Collection entries:

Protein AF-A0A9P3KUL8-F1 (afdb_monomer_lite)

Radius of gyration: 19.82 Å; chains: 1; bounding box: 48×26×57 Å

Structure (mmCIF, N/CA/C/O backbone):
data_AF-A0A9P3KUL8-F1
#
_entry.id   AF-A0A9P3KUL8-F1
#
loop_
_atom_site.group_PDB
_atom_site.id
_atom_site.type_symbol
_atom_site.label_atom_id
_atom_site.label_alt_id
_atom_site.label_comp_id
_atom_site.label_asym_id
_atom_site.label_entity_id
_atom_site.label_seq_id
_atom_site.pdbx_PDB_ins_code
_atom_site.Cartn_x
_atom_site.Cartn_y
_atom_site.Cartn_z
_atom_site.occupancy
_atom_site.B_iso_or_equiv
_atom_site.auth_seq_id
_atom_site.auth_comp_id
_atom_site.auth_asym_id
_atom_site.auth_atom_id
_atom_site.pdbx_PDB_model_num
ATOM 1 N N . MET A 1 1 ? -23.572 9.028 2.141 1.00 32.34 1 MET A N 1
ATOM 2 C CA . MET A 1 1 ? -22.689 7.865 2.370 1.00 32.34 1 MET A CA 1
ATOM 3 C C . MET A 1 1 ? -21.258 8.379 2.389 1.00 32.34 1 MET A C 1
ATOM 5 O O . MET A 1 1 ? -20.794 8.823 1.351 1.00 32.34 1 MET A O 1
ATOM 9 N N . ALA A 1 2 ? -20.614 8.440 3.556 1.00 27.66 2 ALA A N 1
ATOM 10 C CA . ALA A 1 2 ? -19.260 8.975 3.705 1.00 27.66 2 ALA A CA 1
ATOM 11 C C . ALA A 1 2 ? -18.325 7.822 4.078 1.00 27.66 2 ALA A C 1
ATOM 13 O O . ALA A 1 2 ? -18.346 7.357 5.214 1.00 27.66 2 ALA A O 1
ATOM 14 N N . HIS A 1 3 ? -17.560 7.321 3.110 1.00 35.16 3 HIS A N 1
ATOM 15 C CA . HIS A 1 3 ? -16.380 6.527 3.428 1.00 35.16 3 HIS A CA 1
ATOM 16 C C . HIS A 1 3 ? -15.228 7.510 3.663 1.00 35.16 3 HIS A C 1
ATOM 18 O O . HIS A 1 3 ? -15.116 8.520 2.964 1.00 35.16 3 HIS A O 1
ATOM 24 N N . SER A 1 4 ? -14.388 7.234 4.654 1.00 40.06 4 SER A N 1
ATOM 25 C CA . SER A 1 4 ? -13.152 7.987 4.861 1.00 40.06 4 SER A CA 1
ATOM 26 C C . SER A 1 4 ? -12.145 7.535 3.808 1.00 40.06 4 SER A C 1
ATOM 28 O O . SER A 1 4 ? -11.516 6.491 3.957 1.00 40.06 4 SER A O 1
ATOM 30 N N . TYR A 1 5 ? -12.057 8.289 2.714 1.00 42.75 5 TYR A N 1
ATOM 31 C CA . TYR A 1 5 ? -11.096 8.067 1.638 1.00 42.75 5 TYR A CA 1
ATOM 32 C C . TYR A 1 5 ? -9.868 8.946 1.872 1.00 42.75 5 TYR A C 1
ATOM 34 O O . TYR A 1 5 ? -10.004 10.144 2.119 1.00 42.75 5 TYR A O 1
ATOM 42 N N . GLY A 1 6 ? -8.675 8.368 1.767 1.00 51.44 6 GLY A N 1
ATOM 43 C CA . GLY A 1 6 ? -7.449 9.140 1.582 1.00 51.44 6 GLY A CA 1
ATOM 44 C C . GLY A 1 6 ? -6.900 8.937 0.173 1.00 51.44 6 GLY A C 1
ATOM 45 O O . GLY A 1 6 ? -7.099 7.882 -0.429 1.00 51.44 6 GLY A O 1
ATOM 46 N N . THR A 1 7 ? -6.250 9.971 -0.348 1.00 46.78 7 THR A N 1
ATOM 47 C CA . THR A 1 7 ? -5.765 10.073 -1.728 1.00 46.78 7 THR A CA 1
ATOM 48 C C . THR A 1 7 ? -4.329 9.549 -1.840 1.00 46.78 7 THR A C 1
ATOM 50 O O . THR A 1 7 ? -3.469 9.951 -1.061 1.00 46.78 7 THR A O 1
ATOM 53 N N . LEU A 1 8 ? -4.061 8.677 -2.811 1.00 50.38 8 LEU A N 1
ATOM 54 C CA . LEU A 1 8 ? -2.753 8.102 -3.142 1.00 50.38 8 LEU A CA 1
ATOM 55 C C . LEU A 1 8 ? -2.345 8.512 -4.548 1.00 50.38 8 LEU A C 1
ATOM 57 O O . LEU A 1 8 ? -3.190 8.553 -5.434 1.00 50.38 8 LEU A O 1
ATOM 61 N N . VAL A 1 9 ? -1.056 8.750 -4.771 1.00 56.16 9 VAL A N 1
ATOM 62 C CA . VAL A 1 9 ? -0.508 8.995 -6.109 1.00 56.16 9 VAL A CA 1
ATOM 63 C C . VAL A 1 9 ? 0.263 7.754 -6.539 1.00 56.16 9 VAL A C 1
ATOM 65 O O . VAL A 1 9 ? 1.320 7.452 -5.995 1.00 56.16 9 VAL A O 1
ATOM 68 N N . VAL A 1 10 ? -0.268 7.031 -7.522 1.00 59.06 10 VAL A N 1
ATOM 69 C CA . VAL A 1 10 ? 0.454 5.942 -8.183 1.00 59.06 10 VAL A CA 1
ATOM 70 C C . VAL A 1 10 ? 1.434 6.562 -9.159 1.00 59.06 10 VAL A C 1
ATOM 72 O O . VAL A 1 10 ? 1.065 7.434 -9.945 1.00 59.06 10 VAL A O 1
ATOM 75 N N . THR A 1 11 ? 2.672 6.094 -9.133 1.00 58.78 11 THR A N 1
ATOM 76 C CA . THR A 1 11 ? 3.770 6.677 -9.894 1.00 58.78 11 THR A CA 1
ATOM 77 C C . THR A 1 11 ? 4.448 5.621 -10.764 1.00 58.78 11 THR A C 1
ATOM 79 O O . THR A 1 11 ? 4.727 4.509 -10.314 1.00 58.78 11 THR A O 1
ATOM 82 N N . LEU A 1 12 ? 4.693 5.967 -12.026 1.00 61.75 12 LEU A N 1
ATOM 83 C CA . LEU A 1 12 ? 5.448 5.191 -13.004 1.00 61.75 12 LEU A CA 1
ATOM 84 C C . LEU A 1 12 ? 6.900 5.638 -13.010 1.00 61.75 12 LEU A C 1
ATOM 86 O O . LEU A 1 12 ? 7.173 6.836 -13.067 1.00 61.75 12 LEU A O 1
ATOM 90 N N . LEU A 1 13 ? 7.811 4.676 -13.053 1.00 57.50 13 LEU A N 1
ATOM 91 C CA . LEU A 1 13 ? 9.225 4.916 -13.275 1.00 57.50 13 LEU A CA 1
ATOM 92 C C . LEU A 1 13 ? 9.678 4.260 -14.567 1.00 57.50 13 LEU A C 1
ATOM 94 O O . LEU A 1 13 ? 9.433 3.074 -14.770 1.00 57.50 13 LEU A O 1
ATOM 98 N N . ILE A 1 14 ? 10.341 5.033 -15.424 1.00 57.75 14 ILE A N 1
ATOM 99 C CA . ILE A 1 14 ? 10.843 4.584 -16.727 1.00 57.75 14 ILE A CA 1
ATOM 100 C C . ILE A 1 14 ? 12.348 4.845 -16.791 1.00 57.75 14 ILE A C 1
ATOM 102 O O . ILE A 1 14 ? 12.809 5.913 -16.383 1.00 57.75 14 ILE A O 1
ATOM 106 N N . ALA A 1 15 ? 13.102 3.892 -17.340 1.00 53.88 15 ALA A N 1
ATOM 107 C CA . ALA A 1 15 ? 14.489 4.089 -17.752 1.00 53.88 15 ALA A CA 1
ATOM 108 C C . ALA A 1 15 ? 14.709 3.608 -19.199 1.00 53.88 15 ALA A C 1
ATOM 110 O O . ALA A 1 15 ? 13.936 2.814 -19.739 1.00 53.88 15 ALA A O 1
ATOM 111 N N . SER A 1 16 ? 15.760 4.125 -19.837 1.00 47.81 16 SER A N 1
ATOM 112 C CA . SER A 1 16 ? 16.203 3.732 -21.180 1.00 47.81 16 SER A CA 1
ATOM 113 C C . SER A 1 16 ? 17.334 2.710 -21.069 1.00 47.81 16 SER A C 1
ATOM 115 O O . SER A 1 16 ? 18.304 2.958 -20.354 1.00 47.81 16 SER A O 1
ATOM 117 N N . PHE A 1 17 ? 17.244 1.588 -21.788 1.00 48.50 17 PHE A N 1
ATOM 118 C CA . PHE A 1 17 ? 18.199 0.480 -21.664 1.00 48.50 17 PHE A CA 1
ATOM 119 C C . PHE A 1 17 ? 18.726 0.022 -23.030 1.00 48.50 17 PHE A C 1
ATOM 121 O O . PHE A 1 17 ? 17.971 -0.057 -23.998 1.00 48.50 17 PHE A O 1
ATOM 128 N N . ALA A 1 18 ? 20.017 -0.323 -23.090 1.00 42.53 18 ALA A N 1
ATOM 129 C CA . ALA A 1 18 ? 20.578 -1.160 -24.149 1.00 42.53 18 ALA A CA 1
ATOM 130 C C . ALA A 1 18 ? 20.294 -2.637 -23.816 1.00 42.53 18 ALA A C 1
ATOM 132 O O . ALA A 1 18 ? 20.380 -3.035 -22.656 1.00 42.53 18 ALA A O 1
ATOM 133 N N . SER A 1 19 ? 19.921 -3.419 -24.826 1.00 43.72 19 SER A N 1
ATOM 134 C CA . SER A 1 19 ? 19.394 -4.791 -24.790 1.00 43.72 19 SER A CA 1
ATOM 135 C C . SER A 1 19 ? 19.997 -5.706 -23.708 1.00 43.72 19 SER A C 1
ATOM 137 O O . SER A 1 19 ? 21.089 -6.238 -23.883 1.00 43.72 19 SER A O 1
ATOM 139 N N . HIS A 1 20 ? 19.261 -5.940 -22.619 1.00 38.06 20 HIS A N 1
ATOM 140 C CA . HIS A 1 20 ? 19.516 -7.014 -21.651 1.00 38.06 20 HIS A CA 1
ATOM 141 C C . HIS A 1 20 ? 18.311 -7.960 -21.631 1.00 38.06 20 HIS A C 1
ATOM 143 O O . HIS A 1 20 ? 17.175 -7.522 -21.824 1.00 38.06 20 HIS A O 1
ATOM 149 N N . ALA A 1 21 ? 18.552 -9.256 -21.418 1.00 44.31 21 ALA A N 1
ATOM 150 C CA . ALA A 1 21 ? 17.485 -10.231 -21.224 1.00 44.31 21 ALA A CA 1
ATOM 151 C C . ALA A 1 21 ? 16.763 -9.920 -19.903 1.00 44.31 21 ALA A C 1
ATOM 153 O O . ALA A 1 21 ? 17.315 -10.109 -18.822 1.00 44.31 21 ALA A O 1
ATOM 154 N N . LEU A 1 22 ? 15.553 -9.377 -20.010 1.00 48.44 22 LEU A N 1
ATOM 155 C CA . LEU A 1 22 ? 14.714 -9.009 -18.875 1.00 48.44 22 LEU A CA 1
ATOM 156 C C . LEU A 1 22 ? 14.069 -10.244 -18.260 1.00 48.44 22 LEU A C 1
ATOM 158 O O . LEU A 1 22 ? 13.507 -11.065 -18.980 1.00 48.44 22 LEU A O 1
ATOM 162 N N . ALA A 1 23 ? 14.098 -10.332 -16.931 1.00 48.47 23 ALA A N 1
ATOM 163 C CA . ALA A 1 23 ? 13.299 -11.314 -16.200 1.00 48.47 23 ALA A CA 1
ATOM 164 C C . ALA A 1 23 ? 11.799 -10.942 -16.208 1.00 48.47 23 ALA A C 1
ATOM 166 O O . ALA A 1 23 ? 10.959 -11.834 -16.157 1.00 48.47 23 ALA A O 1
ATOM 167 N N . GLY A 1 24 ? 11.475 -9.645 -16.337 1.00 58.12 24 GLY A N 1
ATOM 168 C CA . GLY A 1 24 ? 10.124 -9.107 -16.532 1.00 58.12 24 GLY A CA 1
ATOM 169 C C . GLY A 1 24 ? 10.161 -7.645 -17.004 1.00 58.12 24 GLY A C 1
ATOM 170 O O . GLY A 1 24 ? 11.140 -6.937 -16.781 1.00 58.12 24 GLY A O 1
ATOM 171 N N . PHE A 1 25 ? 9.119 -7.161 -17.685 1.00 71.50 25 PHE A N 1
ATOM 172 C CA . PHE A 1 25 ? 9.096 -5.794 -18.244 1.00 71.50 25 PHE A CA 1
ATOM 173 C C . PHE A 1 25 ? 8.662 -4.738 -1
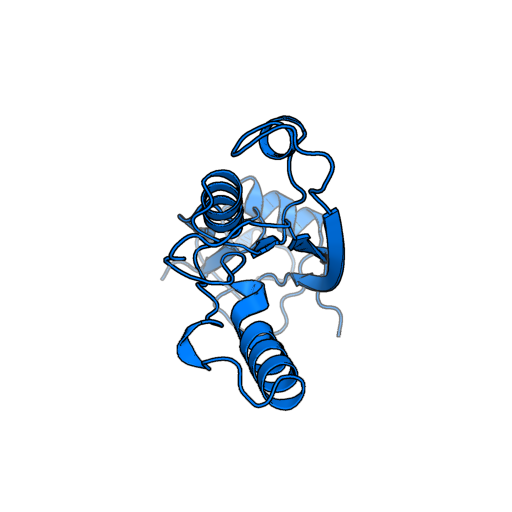7.228 1.00 71.50 25 PHE A C 1
ATOM 175 O O . PHE A 1 25 ? 9.300 -3.689 -17.123 1.00 71.50 25 PHE A O 1
ATOM 182 N N . MET A 1 26 ? 7.626 -5.032 -16.441 1.00 80.19 26 MET A N 1
ATOM 183 C CA . MET A 1 26 ? 7.151 -4.185 -15.349 1.00 80.19 26 MET A CA 1
ATOM 184 C C . MET A 1 26 ? 7.067 -4.972 -14.045 1.00 80.19 26 MET A C 1
ATOM 186 O O . MET A 1 26 ? 6.582 -6.099 -14.040 1.00 80.19 26 MET A O 1
ATOM 190 N N . GLY A 1 27 ? 7.416 -4.337 -12.927 1.00 84.06 27 GLY A N 1
ATOM 191 C CA . GLY A 1 27 ? 7.173 -4.892 -11.596 1.00 84.06 27 GLY A CA 1
ATOM 192 C C . GLY A 1 27 ? 6.782 -3.821 -10.584 1.00 84.06 27 GLY A C 1
ATOM 193 O O . GLY A 1 27 ? 7.262 -2.688 -10.650 1.00 84.06 27 GLY A O 1
ATOM 194 N N . GLY A 1 28 ? 5.909 -4.153 -9.630 1.00 83.56 28 GLY A N 1
ATOM 195 C CA . GLY A 1 28 ? 5.629 -3.243 -8.519 1.00 83.56 28 GLY A CA 1
ATOM 196 C C . GLY A 1 28 ? 4.283 -3.396 -7.819 1.00 83.56 28 GLY A C 1
ATOM 197 O O . GLY A 1 28 ? 3.857 -4.498 -7.471 1.00 83.56 28 GLY A O 1
ATOM 198 N N . ALA A 1 29 ? 3.670 -2.254 -7.513 1.00 80.00 29 ALA A N 1
ATOM 199 C CA . ALA A 1 29 ? 2.511 -2.089 -6.647 1.00 80.00 29 ALA A CA 1
ATOM 200 C C . ALA A 1 29 ? 1.319 -3.004 -6.985 1.00 80.00 29 ALA A C 1
ATOM 202 O O . ALA A 1 29 ? 0.651 -2.866 -8.006 1.00 80.00 29 ALA A O 1
ATOM 203 N N . SER A 1 30 ? 0.954 -3.887 -6.055 1.00 74.94 30 SER A N 1
ATOM 204 C CA . SER A 1 30 ? -0.167 -4.822 -6.247 1.00 74.94 30 SER A CA 1
ATOM 205 C C . SER A 1 30 ? -1.528 -4.142 -6.432 1.00 74.94 30 SER A C 1
ATOM 207 O O . SER A 1 30 ? -2.436 -4.726 -7.014 1.00 74.94 30 SER A O 1
ATOM 209 N N . THR A 1 31 ? -1.674 -2.900 -5.970 1.00 70.31 31 THR A N 1
ATOM 210 C CA . THR A 1 31 ? -2.846 -2.031 -6.197 1.00 70.31 31 THR A CA 1
ATOM 211 C C . THR A 1 31 ? -3.080 -1.740 -7.677 1.00 70.31 31 THR A C 1
ATOM 213 O O . THR A 1 31 ? -4.219 -1.549 -8.098 1.00 70.31 31 THR A O 1
ATOM 216 N N . PHE A 1 32 ? -2.013 -1.737 -8.475 1.00 75.25 32 PHE A N 1
ATOM 217 C CA . PHE A 1 32 ? -2.057 -1.456 -9.899 1.00 75.25 32 PHE A CA 1
ATOM 218 C C . PHE A 1 32 ? -2.304 -2.702 -10.752 1.00 75.25 32 PHE A C 1
ATOM 220 O O . PHE A 1 32 ? -2.666 -2.573 -11.920 1.00 75.25 32 PHE A O 1
ATOM 227 N N . ALA A 1 33 ? -2.170 -3.909 -10.193 1.00 75.38 33 ALA A N 1
ATOM 228 C CA . ALA A 1 33 ? -2.326 -5.159 -10.939 1.00 75.38 33 ALA A CA 1
ATOM 229 C C . ALA A 1 33 ? -3.633 -5.238 -11.770 1.00 75.38 33 ALA A C 1
ATOM 231 O O . ALA A 1 33 ? -3.558 -5.640 -12.934 1.00 75.38 33 ALA A O 1
ATOM 232 N N . PRO A 1 34 ? -4.809 -4.784 -11.276 1.00 72.00 34 PRO A N 1
ATOM 233 C CA . PRO A 1 34 ? -6.034 -4.760 -12.082 1.00 72.00 34 PRO A CA 1
ATOM 234 C C . PRO A 1 34 ? -5.964 -3.815 -13.295 1.00 72.00 34 PRO A C 1
ATOM 236 O O . PRO A 1 34 ? -6.555 -4.102 -14.335 1.00 72.00 34 PRO A O 1
ATOM 239 N N . ALA A 1 35 ? -5.236 -2.699 -13.184 1.00 71.69 35 ALA A N 1
ATOM 240 C CA . ALA A 1 35 ? -5.062 -1.715 -14.255 1.00 71.69 35 ALA A CA 1
ATOM 241 C C . ALA A 1 35 ? -3.935 -2.095 -15.235 1.00 71.69 35 ALA A C 1
ATOM 243 O O . ALA A 1 35 ? -4.012 -1.774 -16.424 1.00 71.69 35 ALA A O 1
ATOM 244 N N . ALA A 1 36 ? -2.922 -2.831 -14.767 1.00 74.19 36 ALA A N 1
ATOM 245 C CA . ALA A 1 36 ? -1.781 -3.261 -15.570 1.00 74.19 36 ALA A CA 1
ATOM 246 C C . ALA A 1 36 ? -2.213 -4.071 -16.801 1.00 74.19 36 ALA A C 1
ATOM 248 O O . ALA A 1 36 ? -1.740 -3.821 -17.907 1.00 74.19 36 ALA A O 1
ATOM 249 N N . GLY A 1 37 ? -3.183 -4.979 -16.647 1.00 71.81 37 GLY A N 1
ATOM 250 C CA . GLY A 1 37 ? -3.693 -5.780 -17.762 1.00 71.81 37 GLY A CA 1
ATOM 251 C C . GLY A 1 37 ? -4.297 -4.944 -18.899 1.00 71.81 37 GLY A C 1
ATOM 252 O O . GLY A 1 37 ? -4.151 -5.298 -20.069 1.00 71.81 37 GLY A O 1
ATOM 253 N N . ALA A 1 38 ? -4.945 -3.817 -18.587 1.00 73.25 38 ALA A N 1
ATOM 254 C CA . ALA A 1 38 ? -5.489 -2.914 -19.602 1.00 73.25 38 ALA A CA 1
ATOM 255 C C . ALA A 1 38 ? -4.377 -2.174 -20.362 1.00 73.25 38 ALA A C 1
ATOM 257 O O . ALA A 1 38 ? -4.453 -2.039 -21.584 1.00 73.25 38 ALA A O 1
ATOM 258 N N . LEU A 1 39 ? -3.320 -1.757 -19.661 1.00 74
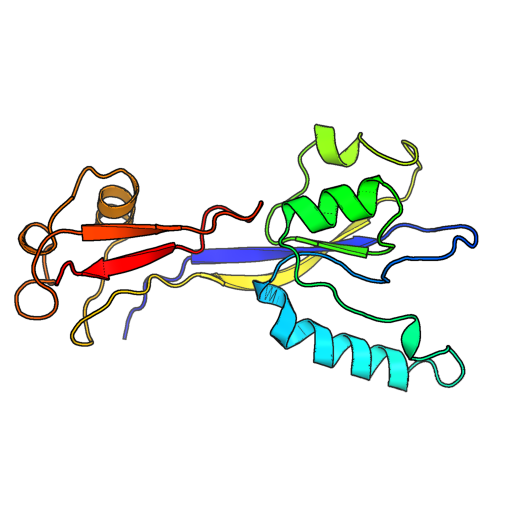.06 39 LEU A N 1
ATOM 259 C CA . LEU A 1 39 ? -2.158 -1.103 -20.266 1.00 74.06 39 LEU A CA 1
ATOM 260 C C . LEU A 1 39 ? -1.356 -2.046 -21.156 1.00 74.06 39 LEU A C 1
ATOM 262 O O . LEU A 1 39 ? -1.011 -1.667 -22.271 1.00 74.06 39 LEU A O 1
ATOM 266 N N . ILE A 1 40 ? -1.130 -3.284 -20.711 1.00 75.69 40 ILE A N 1
ATOM 267 C CA . ILE A 1 40 ? -0.460 -4.313 -21.517 1.00 75.69 40 ILE A CA 1
ATOM 268 C C . ILE A 1 40 ? -1.250 -4.556 -22.809 1.00 75.69 40 ILE A C 1
ATOM 270 O O . ILE A 1 40 ? -0.689 -4.517 -23.901 1.00 75.69 40 ILE A O 1
ATOM 274 N N . LYS A 1 41 ? -2.579 -4.712 -22.717 1.00 75.12 41 LYS A N 1
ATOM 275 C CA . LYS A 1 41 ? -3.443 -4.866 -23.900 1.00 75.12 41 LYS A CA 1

- [Your task]
Retype only the stretch of lines above starting at the one with "ATOM 156 C C" and stopping at the one with "ATOM 162 N N", exactly as written, with both kept.

- [Reply to the task]
ATOM 156 C C . LEU A 1 22 ? 14.069 -10.244 -18.260 1.00 48.44 22 LEU A C 1
ATOM 158 O O . LEU A 1 22 ? 13.507 -11.065 -18.980 1.00 48.44 22 LEU A O 1
ATOM 162 N N . ALA A 1 23 ? 14.098 -10.332 -16.931 1.00 48.47 23 ALA A N 1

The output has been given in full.